Exercise prompt
Give back exactly the lines of the entries below from the line with "ATOM 416 N N" to the line with "ATOM 435 C C", inclusive, and only those.

START Extracted information

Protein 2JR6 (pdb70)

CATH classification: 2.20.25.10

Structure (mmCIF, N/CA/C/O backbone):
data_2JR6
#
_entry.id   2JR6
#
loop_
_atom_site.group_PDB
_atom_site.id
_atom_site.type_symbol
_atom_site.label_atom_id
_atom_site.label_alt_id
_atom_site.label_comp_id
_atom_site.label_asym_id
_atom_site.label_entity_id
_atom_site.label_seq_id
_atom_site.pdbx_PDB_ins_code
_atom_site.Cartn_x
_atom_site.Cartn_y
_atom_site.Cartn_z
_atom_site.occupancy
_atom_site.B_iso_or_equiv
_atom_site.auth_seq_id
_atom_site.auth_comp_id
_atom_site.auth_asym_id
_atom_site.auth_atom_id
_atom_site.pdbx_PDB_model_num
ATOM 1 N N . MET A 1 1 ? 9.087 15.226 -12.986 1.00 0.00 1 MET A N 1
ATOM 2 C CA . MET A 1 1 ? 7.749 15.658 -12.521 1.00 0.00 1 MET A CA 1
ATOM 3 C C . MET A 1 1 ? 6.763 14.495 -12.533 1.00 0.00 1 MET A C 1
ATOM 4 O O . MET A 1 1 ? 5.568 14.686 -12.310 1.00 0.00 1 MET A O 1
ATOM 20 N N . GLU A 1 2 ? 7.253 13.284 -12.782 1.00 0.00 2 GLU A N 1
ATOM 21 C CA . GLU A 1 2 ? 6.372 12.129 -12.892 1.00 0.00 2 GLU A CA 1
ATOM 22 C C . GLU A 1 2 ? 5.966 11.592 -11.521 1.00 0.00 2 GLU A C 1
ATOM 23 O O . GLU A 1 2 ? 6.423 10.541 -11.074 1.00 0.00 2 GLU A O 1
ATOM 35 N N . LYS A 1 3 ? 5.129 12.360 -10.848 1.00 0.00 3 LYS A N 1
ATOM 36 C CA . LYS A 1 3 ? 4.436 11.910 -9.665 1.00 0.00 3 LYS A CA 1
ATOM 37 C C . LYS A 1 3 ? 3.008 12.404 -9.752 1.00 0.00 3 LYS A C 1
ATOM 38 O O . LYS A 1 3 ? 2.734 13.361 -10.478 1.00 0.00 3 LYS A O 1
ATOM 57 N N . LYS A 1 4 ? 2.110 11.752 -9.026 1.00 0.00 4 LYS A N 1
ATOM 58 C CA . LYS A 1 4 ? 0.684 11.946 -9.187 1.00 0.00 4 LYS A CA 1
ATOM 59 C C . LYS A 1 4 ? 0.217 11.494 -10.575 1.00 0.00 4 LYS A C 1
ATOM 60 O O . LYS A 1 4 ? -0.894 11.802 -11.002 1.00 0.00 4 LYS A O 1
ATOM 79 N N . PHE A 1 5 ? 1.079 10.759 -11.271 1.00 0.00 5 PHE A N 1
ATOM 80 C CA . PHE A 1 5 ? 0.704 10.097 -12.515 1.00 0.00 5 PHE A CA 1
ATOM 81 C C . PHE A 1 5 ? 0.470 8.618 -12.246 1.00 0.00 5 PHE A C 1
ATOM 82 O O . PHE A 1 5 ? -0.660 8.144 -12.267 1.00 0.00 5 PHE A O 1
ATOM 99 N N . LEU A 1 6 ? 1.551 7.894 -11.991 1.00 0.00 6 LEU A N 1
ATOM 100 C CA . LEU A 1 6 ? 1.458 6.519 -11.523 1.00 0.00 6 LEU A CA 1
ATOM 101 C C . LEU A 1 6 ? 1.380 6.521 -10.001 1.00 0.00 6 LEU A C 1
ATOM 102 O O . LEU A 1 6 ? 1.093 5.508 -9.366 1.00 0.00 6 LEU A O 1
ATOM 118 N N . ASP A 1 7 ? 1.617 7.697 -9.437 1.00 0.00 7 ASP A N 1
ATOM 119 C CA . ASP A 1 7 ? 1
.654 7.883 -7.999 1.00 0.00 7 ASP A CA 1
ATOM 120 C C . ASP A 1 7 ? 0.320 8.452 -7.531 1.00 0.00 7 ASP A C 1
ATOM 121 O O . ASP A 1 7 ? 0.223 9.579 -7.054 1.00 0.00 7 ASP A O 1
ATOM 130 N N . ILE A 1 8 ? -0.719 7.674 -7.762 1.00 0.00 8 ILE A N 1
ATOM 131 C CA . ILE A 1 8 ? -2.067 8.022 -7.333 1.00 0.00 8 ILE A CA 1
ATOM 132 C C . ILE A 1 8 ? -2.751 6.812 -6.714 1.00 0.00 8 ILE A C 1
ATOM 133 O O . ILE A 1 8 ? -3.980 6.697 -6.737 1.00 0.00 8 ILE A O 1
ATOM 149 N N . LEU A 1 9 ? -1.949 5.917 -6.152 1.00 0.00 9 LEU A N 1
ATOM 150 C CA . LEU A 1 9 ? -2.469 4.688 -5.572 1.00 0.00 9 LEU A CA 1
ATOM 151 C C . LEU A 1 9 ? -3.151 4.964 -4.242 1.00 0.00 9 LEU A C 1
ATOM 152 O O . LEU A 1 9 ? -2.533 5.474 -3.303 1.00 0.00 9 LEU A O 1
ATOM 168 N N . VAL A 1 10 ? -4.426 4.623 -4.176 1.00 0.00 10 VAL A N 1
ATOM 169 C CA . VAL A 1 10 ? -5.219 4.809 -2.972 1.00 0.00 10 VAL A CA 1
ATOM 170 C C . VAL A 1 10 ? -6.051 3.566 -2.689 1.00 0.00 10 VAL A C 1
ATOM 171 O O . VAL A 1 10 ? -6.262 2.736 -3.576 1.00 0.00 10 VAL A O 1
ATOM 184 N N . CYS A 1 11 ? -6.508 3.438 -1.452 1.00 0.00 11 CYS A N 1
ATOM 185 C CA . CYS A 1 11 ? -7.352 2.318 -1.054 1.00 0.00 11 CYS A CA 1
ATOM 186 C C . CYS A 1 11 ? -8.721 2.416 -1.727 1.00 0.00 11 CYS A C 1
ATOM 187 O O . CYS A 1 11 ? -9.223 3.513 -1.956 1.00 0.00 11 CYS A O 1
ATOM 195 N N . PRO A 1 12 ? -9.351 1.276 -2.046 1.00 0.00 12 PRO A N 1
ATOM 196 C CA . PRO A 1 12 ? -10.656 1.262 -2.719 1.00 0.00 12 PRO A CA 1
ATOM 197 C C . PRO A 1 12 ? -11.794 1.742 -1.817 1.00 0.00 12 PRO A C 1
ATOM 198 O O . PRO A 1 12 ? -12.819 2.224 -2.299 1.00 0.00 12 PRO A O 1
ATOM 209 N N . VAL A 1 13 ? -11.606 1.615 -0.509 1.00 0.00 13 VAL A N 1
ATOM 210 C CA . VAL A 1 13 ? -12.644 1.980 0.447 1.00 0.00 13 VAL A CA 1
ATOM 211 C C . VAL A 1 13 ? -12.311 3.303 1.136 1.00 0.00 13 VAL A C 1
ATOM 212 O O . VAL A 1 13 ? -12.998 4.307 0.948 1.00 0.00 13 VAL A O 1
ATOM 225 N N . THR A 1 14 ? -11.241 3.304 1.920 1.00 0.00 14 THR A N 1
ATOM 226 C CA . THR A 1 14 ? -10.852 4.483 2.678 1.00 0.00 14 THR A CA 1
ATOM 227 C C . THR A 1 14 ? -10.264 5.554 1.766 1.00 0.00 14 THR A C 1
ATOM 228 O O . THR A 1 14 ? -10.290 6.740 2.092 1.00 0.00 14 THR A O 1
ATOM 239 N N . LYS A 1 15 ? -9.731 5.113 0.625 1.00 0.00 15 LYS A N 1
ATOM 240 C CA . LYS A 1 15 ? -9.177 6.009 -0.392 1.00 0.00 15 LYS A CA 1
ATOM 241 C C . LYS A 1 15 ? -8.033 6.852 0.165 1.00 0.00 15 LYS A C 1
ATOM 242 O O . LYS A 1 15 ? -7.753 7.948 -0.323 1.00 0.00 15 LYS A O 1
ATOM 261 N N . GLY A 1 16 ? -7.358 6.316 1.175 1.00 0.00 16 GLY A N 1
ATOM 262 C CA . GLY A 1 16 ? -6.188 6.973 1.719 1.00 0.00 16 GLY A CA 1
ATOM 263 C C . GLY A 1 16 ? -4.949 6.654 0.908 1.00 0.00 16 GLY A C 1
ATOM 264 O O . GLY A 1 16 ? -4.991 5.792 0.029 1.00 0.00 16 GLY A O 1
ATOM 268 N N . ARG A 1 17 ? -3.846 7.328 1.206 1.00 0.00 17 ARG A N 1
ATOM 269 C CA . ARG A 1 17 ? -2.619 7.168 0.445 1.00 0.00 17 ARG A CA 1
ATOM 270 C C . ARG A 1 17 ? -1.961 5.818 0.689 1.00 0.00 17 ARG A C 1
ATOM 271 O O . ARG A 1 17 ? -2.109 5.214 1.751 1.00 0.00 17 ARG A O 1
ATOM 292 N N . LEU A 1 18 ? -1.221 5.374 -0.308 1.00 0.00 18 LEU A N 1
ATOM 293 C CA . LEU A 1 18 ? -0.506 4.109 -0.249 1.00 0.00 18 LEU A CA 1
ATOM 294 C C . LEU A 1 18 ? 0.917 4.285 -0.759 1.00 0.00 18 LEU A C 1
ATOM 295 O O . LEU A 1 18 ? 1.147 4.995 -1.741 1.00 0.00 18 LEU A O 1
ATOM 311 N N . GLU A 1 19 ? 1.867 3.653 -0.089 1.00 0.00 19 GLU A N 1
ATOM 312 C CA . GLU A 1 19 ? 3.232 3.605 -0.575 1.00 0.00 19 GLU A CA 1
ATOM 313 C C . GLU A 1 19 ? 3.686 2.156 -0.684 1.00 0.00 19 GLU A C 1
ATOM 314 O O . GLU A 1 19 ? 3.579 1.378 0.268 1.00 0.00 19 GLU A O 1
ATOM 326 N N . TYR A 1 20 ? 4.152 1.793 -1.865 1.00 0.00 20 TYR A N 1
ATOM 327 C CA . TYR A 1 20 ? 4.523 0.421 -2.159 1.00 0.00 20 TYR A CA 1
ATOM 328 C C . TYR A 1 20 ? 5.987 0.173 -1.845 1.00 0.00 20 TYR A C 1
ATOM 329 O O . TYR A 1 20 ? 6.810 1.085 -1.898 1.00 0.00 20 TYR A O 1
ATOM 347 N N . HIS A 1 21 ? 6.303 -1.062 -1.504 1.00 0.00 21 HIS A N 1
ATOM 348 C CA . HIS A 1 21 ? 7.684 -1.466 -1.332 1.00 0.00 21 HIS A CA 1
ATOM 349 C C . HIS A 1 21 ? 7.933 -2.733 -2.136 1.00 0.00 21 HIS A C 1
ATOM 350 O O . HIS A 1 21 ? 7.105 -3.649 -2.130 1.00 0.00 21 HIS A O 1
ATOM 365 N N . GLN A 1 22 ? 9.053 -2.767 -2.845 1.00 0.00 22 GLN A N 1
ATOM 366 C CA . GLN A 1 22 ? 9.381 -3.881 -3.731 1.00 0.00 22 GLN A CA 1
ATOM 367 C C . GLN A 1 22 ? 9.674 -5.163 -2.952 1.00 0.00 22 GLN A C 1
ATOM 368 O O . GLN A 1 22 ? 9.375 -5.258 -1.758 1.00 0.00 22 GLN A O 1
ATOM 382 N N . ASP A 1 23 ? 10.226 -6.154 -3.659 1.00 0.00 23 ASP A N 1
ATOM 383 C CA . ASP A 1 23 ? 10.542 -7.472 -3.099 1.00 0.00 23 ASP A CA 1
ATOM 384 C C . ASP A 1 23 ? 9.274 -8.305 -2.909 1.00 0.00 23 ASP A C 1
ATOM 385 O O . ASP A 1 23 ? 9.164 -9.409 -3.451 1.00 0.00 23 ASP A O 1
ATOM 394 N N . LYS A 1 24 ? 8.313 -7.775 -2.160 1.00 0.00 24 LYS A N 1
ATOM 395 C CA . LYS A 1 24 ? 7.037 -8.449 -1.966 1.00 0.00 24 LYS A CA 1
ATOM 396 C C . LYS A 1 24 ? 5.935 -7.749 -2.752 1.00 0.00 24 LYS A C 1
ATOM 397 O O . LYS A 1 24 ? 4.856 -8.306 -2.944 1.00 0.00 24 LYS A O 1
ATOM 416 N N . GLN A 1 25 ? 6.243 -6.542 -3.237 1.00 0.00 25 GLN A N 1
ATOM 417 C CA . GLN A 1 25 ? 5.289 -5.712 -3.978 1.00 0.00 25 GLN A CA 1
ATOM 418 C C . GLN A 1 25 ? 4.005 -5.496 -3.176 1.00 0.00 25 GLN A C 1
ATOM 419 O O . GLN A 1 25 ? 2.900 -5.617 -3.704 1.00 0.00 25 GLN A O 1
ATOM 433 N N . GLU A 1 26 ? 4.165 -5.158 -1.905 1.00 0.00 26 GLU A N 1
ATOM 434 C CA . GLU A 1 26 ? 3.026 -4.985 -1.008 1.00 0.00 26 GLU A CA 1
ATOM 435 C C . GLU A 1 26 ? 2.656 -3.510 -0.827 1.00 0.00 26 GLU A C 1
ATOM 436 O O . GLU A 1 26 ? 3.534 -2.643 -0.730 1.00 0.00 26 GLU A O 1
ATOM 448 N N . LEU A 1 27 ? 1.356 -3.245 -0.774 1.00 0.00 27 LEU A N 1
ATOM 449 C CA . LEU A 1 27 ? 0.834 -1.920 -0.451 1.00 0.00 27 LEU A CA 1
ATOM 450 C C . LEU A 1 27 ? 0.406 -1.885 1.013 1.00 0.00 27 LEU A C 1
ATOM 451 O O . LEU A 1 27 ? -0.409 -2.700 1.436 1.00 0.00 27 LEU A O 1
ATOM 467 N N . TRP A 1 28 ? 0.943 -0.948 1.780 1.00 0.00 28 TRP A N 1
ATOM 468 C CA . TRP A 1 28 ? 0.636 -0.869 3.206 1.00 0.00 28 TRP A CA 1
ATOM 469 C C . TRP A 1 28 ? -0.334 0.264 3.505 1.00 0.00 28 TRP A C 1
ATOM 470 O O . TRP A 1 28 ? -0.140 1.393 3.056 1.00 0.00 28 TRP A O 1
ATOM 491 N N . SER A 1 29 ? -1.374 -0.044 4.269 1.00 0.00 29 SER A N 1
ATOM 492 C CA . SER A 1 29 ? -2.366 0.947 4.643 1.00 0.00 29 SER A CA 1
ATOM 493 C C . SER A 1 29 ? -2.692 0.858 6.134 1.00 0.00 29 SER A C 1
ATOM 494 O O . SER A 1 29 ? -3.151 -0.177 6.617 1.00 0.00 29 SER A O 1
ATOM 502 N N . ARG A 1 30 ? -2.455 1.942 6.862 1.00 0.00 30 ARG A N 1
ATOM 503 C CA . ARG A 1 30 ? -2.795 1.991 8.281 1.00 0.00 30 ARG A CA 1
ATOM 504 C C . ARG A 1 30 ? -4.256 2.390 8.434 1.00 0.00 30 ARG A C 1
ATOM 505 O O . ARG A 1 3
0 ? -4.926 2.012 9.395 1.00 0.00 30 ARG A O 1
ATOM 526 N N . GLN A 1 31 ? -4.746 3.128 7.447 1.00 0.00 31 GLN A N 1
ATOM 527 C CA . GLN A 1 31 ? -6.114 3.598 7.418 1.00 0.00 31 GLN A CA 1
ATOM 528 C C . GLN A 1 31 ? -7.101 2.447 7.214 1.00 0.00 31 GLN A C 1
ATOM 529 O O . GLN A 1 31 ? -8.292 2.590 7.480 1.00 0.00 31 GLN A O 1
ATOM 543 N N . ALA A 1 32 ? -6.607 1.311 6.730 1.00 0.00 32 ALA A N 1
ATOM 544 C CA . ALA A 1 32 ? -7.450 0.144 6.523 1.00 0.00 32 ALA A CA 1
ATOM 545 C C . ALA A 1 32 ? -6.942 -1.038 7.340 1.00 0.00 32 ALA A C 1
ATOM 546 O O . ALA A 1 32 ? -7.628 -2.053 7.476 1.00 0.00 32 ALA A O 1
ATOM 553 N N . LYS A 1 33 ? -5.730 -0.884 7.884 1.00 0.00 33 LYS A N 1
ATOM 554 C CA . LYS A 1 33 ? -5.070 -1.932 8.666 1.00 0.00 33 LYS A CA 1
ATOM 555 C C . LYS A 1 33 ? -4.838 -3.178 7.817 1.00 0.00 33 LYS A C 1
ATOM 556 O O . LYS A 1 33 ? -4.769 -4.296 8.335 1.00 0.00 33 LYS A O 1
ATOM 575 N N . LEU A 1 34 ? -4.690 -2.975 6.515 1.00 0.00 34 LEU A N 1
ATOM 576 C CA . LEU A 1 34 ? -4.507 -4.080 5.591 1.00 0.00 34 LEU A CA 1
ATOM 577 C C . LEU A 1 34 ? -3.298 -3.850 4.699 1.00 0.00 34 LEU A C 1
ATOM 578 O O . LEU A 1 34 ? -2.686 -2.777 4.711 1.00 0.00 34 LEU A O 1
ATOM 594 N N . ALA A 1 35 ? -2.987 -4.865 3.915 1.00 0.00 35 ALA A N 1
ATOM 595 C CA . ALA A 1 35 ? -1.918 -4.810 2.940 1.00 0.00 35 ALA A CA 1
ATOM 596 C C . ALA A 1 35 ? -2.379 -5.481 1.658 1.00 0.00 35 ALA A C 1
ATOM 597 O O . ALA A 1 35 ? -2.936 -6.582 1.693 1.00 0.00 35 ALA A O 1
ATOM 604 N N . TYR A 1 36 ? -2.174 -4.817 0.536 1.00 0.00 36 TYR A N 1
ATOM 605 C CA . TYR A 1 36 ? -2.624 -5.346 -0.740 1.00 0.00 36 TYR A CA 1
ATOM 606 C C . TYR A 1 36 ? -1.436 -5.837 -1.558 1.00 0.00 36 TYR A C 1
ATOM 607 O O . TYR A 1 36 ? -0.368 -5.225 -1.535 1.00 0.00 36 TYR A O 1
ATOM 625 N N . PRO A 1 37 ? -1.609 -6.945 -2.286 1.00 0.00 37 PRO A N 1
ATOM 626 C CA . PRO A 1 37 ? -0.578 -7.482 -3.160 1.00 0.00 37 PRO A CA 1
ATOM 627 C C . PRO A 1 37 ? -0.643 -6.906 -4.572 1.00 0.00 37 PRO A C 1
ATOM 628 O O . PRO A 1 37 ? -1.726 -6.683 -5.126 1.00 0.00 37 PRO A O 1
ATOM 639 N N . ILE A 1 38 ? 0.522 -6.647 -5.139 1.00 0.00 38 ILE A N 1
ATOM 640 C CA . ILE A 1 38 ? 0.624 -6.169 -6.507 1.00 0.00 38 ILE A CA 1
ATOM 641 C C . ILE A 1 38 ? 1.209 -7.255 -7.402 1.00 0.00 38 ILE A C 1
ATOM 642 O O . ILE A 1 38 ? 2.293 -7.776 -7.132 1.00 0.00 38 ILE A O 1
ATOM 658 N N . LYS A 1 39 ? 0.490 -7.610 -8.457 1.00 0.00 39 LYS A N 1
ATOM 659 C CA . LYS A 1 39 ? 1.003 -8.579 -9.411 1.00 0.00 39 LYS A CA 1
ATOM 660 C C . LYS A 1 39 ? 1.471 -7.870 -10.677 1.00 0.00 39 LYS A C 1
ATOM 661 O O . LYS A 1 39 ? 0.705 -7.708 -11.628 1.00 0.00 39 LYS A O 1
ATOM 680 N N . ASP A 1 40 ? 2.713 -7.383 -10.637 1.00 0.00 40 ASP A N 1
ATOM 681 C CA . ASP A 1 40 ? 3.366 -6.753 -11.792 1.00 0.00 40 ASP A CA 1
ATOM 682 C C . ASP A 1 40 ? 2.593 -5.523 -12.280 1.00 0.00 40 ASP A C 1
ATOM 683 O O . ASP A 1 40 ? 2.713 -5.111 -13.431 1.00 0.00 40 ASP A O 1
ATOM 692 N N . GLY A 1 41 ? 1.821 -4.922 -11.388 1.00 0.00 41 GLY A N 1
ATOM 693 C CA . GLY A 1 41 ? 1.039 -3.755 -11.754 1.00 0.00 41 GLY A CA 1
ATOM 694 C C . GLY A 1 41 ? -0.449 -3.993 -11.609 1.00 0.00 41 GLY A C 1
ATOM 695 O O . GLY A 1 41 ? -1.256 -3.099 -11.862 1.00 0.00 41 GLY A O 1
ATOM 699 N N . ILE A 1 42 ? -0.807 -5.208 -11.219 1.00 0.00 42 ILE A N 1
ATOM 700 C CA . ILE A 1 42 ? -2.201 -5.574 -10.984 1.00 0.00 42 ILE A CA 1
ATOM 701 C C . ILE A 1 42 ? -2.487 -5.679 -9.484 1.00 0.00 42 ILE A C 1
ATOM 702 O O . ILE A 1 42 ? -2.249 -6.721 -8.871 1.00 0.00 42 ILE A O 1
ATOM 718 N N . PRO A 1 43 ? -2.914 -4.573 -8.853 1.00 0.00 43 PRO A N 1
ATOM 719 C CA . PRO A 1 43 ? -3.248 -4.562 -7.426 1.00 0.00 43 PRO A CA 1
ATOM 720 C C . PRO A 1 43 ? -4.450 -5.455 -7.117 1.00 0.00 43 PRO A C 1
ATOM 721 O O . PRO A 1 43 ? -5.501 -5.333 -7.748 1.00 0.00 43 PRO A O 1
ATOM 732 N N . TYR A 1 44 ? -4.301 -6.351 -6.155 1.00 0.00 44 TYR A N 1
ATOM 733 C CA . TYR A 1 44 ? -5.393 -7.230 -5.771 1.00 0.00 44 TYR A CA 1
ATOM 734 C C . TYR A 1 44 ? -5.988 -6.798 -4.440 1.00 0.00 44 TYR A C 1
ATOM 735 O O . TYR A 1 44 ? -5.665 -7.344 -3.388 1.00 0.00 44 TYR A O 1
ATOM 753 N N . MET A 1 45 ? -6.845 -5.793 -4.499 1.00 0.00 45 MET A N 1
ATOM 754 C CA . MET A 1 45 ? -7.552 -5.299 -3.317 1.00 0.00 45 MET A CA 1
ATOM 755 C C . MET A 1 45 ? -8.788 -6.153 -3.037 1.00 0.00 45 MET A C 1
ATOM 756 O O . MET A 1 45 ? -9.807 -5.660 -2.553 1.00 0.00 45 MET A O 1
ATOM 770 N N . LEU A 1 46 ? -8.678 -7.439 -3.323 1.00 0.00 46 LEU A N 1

END Extracted information

Written answer
ATOM 416 N N . GLN A 1 25 ? 6.243 -6.542 -3.237 1.00 0.00 25 GLN A N 1
ATOM 417 C CA . GLN A 1 25 ? 5.289 -5.712 -3.978 1.00 0.00 25 GLN A CA 1
ATOM 418 C C . GLN A 1 25 ? 4.005 -5.496 -3.176 1.00 0.00 25 GLN A C 1
ATOM 419 O O . GLN A 1 25 ? 2.900 -5.617 -3.704 1.00 0.00 25 GLN A O 1
ATOM 433 N N . GLU A 1 26 ? 4.165 -5.158 -1.905 1.00 0.00 26 GLU A N 1
ATOM 434 C CA . GLU A 1 26 ? 3.026 -4.985 -1.008 1.00 0.00 26 GLU A CA 1
ATOM 435 C C . GLU A 1 26 ? 2.656 -3.510 -0.827 1.00 0.00 26 GLU A C 1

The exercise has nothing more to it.